What's wrong with it? If you meant the post right above yours, I'm sure he just screwed up that post. Could've just as well happened with two completely independent people.


----------



## Ellis (Apr 28, 2009)

StefanPochmann said:


> Ellis said:
> 
> 
> > ^can you stop using 2 accounts to post the same thing or answers to your own questions? I know you are brothers, but it can and will get super annoying.
> ...



Okay, but it was exactly the same, why not just delete it? It's like double posting on multiple accounts. And this was the second time (at least) he/they made that mistake.


----------



## Stefan (Apr 28, 2009)

Ellis said:


> but it was exactly the same


No it wasn't. See the [noparse][/quote]_______[/noparse] at the end? Suggests a screwed up attempt to quote and reply to. Nothing to do with them being brothers.


----------



## Ellis (Apr 28, 2009)

I saw the /quote, I meant the context was exactly they same. What was he trying to do anyway, just quote something without adding anything extra? If it was just a mistake, I think he would have edited it by now.

ahh I cant even quote you correctly.


----------



## stuvalt309 (Apr 28, 2009)

Ellis said:


> ^can you stop using 2 accounts to post the same thing or answers to your own questions? I know you are brothers, but it can and will get super annoying.

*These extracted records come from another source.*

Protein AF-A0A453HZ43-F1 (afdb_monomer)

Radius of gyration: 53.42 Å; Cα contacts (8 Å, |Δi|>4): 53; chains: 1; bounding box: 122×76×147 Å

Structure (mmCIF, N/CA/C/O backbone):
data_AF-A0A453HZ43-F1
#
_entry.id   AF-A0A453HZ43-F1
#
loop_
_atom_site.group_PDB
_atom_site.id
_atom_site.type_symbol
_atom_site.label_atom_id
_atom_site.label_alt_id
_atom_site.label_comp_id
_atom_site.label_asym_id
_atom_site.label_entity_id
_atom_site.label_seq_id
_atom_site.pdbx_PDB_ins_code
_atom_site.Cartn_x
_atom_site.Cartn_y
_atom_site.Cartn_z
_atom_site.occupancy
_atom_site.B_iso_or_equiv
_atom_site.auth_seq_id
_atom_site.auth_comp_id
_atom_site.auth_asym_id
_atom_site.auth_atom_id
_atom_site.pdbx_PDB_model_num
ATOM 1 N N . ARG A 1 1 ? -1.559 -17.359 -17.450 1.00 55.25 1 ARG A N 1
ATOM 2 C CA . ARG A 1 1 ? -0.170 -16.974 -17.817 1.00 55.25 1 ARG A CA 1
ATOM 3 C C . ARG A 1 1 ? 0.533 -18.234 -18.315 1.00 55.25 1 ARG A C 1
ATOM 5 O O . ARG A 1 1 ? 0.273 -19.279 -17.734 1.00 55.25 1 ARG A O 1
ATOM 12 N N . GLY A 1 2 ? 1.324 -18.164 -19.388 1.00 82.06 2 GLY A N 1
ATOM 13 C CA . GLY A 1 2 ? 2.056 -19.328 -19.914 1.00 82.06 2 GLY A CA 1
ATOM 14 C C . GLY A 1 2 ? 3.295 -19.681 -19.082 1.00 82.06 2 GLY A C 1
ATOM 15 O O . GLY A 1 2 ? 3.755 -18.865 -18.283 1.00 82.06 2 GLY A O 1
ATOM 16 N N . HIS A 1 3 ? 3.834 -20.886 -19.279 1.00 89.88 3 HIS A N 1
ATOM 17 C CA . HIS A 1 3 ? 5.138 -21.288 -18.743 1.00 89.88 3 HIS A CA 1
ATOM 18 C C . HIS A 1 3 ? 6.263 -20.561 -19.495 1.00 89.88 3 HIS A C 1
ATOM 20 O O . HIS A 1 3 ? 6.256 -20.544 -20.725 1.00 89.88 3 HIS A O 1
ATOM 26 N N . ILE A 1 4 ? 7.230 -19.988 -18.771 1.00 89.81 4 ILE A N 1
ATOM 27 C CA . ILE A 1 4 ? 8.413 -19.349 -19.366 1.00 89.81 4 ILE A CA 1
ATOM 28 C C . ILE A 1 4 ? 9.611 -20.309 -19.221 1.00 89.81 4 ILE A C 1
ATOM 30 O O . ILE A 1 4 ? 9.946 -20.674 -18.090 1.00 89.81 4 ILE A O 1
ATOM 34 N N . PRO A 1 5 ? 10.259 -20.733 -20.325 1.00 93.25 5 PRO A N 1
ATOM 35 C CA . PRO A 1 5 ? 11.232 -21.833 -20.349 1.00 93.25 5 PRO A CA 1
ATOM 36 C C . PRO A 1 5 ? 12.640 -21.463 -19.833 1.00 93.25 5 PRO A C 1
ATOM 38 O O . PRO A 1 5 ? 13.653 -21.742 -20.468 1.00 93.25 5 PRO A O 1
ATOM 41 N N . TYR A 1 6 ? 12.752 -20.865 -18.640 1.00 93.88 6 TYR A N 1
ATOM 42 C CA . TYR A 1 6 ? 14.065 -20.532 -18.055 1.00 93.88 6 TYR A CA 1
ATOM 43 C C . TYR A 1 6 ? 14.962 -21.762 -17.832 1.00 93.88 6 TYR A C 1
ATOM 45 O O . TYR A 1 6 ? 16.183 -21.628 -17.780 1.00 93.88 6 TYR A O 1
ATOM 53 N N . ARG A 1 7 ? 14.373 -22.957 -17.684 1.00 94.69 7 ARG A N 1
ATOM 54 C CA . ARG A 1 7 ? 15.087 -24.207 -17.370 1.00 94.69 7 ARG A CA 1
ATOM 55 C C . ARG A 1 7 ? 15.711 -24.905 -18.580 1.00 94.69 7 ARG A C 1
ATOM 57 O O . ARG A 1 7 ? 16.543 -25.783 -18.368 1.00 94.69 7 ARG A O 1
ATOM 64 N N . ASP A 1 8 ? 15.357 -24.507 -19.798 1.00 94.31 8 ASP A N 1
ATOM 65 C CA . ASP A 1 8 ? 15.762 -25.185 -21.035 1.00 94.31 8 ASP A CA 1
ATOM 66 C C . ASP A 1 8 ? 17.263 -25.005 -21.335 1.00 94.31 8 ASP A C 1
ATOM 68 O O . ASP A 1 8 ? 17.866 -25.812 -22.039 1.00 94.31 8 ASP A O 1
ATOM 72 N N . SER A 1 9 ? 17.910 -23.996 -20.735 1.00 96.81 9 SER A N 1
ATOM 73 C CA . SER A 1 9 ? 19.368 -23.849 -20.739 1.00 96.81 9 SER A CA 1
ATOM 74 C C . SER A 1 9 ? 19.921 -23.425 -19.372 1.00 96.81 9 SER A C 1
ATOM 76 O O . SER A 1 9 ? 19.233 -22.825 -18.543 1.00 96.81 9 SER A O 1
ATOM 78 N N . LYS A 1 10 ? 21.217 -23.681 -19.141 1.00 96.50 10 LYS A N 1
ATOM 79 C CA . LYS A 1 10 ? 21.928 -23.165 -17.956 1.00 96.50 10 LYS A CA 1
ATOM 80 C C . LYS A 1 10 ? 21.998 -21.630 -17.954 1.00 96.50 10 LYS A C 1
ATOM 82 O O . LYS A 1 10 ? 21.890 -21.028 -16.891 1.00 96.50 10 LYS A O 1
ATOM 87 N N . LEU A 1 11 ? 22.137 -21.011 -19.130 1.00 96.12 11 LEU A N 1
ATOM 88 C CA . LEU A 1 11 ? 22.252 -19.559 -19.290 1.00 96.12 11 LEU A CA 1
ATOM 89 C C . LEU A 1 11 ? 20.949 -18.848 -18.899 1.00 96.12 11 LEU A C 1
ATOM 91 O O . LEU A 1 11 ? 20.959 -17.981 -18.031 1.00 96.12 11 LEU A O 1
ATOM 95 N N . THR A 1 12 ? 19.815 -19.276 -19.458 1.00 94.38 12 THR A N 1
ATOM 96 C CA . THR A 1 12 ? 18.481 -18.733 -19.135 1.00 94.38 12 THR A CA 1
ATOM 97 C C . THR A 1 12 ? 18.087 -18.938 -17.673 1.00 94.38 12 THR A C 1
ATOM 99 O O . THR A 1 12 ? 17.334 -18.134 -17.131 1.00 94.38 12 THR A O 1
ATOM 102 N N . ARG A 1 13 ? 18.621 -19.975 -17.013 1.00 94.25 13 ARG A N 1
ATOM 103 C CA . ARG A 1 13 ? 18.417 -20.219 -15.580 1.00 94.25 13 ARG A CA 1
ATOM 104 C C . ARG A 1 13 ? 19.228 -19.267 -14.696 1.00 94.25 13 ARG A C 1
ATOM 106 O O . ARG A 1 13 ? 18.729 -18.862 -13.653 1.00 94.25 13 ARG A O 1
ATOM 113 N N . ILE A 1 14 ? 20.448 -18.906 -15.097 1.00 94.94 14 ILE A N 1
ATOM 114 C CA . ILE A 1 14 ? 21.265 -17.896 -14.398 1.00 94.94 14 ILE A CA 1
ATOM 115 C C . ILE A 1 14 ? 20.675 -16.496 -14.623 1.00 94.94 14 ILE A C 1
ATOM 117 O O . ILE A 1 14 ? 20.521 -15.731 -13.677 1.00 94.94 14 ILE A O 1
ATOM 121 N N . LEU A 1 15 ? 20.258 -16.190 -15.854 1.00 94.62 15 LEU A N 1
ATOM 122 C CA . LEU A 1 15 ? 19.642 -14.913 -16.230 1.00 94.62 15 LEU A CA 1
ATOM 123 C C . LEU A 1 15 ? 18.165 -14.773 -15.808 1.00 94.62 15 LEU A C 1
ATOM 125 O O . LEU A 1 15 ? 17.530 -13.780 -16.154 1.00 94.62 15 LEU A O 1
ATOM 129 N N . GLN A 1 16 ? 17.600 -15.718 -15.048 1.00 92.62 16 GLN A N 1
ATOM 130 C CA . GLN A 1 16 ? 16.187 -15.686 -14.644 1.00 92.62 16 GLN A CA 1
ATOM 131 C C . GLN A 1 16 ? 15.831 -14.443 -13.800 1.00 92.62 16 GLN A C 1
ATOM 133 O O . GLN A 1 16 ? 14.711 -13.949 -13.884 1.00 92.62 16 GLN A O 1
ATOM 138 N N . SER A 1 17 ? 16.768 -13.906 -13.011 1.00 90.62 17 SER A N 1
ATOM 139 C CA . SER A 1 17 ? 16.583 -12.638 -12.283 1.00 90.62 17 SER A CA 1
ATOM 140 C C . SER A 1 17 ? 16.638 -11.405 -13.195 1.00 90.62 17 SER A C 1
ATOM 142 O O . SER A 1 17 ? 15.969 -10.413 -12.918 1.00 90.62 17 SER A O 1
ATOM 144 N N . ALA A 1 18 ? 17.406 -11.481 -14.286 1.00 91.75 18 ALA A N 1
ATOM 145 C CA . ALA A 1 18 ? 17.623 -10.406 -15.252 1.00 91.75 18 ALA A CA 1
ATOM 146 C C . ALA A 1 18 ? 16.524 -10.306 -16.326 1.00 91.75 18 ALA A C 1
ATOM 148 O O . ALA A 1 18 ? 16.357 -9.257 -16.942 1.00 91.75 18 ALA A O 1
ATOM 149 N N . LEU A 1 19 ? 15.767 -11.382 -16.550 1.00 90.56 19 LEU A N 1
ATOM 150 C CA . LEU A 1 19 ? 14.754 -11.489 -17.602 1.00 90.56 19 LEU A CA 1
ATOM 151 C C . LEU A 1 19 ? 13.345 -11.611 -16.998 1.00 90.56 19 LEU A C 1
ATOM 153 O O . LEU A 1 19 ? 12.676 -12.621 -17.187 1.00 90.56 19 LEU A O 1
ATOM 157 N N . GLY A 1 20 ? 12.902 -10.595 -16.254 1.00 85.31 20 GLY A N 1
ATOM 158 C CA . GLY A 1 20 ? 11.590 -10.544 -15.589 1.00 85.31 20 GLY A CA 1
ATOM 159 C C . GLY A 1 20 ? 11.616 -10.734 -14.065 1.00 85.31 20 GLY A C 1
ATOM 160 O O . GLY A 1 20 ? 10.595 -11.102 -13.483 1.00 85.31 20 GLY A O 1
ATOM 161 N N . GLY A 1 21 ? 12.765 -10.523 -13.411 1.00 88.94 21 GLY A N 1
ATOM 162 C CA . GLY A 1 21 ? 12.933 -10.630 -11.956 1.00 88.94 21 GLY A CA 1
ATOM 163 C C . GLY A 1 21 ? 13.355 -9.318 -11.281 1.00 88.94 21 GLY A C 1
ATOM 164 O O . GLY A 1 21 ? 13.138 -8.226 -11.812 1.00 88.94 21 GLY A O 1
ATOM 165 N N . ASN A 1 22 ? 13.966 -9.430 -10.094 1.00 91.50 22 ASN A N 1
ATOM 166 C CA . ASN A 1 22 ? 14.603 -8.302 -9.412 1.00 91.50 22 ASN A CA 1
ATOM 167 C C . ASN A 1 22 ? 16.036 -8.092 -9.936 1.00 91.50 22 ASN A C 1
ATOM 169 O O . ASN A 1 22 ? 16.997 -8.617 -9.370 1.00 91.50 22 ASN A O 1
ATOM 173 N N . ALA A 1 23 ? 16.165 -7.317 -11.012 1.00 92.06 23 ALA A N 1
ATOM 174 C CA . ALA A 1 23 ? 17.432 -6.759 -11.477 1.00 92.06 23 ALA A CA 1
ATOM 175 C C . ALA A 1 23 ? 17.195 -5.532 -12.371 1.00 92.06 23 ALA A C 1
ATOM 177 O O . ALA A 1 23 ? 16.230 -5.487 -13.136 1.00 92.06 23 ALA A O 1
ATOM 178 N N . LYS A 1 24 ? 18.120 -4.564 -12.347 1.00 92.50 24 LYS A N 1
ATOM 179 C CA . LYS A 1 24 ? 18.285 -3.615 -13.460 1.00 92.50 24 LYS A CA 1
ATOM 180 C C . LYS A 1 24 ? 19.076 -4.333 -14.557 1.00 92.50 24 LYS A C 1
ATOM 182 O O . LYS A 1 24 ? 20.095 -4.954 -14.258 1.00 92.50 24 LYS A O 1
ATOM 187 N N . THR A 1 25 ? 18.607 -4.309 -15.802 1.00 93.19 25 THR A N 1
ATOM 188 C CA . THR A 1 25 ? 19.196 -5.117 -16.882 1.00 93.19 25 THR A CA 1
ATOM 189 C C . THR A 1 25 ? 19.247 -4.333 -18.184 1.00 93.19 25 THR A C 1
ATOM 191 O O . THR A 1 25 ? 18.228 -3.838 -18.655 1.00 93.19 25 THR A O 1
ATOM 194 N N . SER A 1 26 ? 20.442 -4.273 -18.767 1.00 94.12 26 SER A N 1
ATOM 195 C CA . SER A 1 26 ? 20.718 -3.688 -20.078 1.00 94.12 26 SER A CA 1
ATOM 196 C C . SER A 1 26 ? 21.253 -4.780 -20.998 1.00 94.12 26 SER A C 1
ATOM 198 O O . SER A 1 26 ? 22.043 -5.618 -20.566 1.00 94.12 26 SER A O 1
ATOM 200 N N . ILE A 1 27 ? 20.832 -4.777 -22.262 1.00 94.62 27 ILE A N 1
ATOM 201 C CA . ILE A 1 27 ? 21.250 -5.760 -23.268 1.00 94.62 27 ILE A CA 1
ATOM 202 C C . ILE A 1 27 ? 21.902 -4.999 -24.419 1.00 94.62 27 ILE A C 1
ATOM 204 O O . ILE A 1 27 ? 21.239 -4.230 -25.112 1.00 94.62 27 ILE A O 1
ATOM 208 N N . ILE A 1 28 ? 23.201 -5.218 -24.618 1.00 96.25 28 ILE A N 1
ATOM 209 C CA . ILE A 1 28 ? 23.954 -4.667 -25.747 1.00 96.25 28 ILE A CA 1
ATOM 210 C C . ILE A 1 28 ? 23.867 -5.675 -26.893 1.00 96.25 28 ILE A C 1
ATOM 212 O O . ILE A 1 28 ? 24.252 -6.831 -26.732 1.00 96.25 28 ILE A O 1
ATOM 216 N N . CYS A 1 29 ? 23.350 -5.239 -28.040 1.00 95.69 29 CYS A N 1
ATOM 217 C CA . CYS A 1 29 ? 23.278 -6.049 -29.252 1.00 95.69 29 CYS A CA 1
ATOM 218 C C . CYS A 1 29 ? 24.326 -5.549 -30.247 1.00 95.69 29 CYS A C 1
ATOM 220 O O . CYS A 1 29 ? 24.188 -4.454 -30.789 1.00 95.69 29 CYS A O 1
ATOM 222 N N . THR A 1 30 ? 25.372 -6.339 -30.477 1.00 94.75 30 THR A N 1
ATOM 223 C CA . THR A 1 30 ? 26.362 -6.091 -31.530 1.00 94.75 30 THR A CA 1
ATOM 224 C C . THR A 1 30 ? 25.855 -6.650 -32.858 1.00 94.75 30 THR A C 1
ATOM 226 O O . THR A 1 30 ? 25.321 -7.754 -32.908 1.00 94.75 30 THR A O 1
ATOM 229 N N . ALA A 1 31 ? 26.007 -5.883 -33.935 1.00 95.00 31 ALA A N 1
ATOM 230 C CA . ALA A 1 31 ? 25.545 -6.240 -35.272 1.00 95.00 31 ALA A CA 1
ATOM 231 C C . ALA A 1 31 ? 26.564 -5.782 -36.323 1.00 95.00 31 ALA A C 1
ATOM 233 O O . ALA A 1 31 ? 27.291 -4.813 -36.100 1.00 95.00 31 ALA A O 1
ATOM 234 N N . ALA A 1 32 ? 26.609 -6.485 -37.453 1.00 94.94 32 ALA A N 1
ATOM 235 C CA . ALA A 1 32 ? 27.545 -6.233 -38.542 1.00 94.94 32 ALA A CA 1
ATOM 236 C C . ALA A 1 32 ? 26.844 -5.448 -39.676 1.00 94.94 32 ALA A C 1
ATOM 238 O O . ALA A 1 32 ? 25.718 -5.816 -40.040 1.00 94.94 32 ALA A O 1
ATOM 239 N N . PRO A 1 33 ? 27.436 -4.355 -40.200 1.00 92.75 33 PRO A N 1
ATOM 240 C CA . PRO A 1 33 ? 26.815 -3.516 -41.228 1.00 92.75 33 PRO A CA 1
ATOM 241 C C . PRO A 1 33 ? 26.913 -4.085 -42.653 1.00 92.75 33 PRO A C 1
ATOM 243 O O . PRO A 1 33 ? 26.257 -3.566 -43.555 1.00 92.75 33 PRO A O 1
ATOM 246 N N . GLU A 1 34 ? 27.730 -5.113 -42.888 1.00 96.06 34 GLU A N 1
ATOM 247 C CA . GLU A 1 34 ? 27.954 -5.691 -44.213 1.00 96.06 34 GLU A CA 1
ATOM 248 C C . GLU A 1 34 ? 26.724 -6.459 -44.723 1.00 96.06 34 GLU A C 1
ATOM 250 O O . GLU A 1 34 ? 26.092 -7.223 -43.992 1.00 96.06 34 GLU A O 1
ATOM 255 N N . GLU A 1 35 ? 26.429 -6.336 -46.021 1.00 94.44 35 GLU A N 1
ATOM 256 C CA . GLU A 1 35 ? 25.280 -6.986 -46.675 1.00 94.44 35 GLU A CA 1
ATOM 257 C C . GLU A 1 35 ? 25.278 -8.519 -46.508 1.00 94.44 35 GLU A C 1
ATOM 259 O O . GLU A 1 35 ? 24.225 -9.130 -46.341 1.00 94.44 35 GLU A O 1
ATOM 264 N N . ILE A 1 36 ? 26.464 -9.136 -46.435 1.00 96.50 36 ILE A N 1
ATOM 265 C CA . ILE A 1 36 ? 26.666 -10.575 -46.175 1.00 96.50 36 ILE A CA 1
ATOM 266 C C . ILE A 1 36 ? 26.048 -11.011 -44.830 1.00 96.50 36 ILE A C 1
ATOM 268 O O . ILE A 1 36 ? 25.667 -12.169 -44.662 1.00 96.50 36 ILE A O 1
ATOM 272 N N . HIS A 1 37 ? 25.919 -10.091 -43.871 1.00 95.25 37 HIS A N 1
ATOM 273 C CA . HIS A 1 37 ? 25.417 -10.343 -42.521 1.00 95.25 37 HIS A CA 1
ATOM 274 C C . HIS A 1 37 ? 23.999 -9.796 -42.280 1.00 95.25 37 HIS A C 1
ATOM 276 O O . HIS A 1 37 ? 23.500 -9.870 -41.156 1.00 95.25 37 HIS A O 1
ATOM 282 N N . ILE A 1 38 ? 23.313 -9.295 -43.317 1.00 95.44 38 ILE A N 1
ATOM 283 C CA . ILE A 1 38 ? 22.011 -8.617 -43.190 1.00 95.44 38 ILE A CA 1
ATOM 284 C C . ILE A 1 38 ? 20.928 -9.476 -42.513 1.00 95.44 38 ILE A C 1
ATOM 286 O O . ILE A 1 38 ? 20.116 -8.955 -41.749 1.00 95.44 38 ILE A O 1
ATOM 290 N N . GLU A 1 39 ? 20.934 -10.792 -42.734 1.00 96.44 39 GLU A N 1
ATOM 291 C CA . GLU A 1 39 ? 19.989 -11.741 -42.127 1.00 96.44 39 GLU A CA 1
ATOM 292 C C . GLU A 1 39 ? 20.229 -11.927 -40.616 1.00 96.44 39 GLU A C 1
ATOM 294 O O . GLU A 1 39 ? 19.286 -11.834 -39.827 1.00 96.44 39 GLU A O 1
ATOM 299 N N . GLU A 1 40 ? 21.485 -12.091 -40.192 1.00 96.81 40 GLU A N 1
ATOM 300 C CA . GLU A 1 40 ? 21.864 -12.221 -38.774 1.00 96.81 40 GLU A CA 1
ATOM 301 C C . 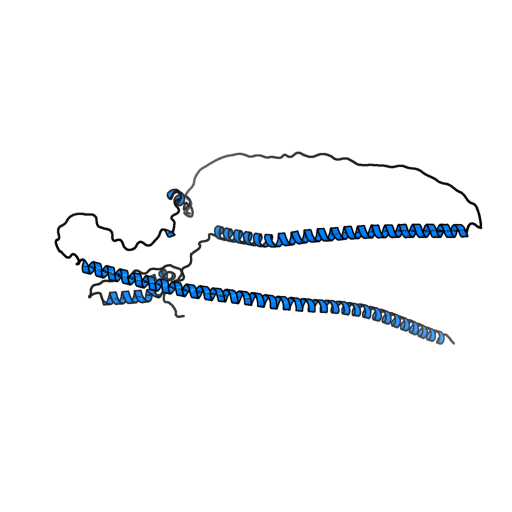GLU A 1 40 ? 21.691 -10.895 -38.018 1.00 96.81 40 GLU A C 1
ATOM 303 O O . GLU A 1 40 ? 21.169 -10.858 -36.898 1.00 96.81 40 GLU A O 1
ATOM 308 N N . THR A 1 41 ? 22.032 -9.774 -38.661 1.00 96.88 41 THR A N 1
ATOM 309 C CA . THR A 1 41 ? 21.747 -8.424 -38.159 1.00 96.88 41 THR A CA 1
ATOM 310 C C . THR A 1 41 ? 20.234 -8.206 -38.018 1.00 96.88 41 THR A C 1
ATOM 312 O O . THR A 1 41 ? 19.781 -7.699 -36.988 1.00 96.88 41 THR A O 1
ATOM 315 N N . ARG A 1 42 ? 19.407 -8.673 -38.968 1.00 96.06 42 ARG A N 1
ATOM 316 C CA . ARG A 1 42 ? 17.937 -8.629 -38.847 1.00 96.06 42 ARG A CA 1
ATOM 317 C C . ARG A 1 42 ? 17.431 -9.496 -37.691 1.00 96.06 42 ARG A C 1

Sorry about that  [/QUOTE]


----------



## qqwref (Apr 28, 2009)

sooland said:


> Square one blindfold seems to be pretty popular



It's not, but most of the people who would/could do it are on speedsolving. I wouldn't be at ALL surprised if less than ten people have successfully done a sq1BLD in competition within the first year. I think I've only ever heard of 5 or so people who have actually done a sq1BLD... not very popular at all, I'd say.


----------



## byu (Apr 28, 2009)

qqwref said:


> sooland said:
> 
> 
> > Square one blindfold seems to be pretty popular
> ...



4 people have posted their sq1BLD records to speedcubing.com

I really want to do a Square-1 BLD, but I find it hard to trace through cube shape, otherwise I could probably do it.


----------



## qqwref (Apr 28, 2009)

byu said:


> 4 people have posted their sq1BLD records to speedcubing.com



Right, and I've only heard of them and Takao actually completing solves. 5x5BLD is way more popular and even that only has, like, 8 successes.


----------



## byu (Apr 28, 2009)

qqwref said:


> byu said:
> 
> 
> > 4 people have posted their sq1BLD records to speedcubing.com
> ...



8 official, 17 unofficial.


----------



## Sa967St (Apr 28, 2009)

is this thread just for fun, or will some of this stuff be considered as becoming official events?


----------



## byu (Apr 28, 2009)

If it were to be considered, it should be on the WCA forums


----------



## stuvalt309 (Apr 28, 2009)

Sa967St said:


> is this thread just for fun, or will some of this stuff be considered as becoming official events?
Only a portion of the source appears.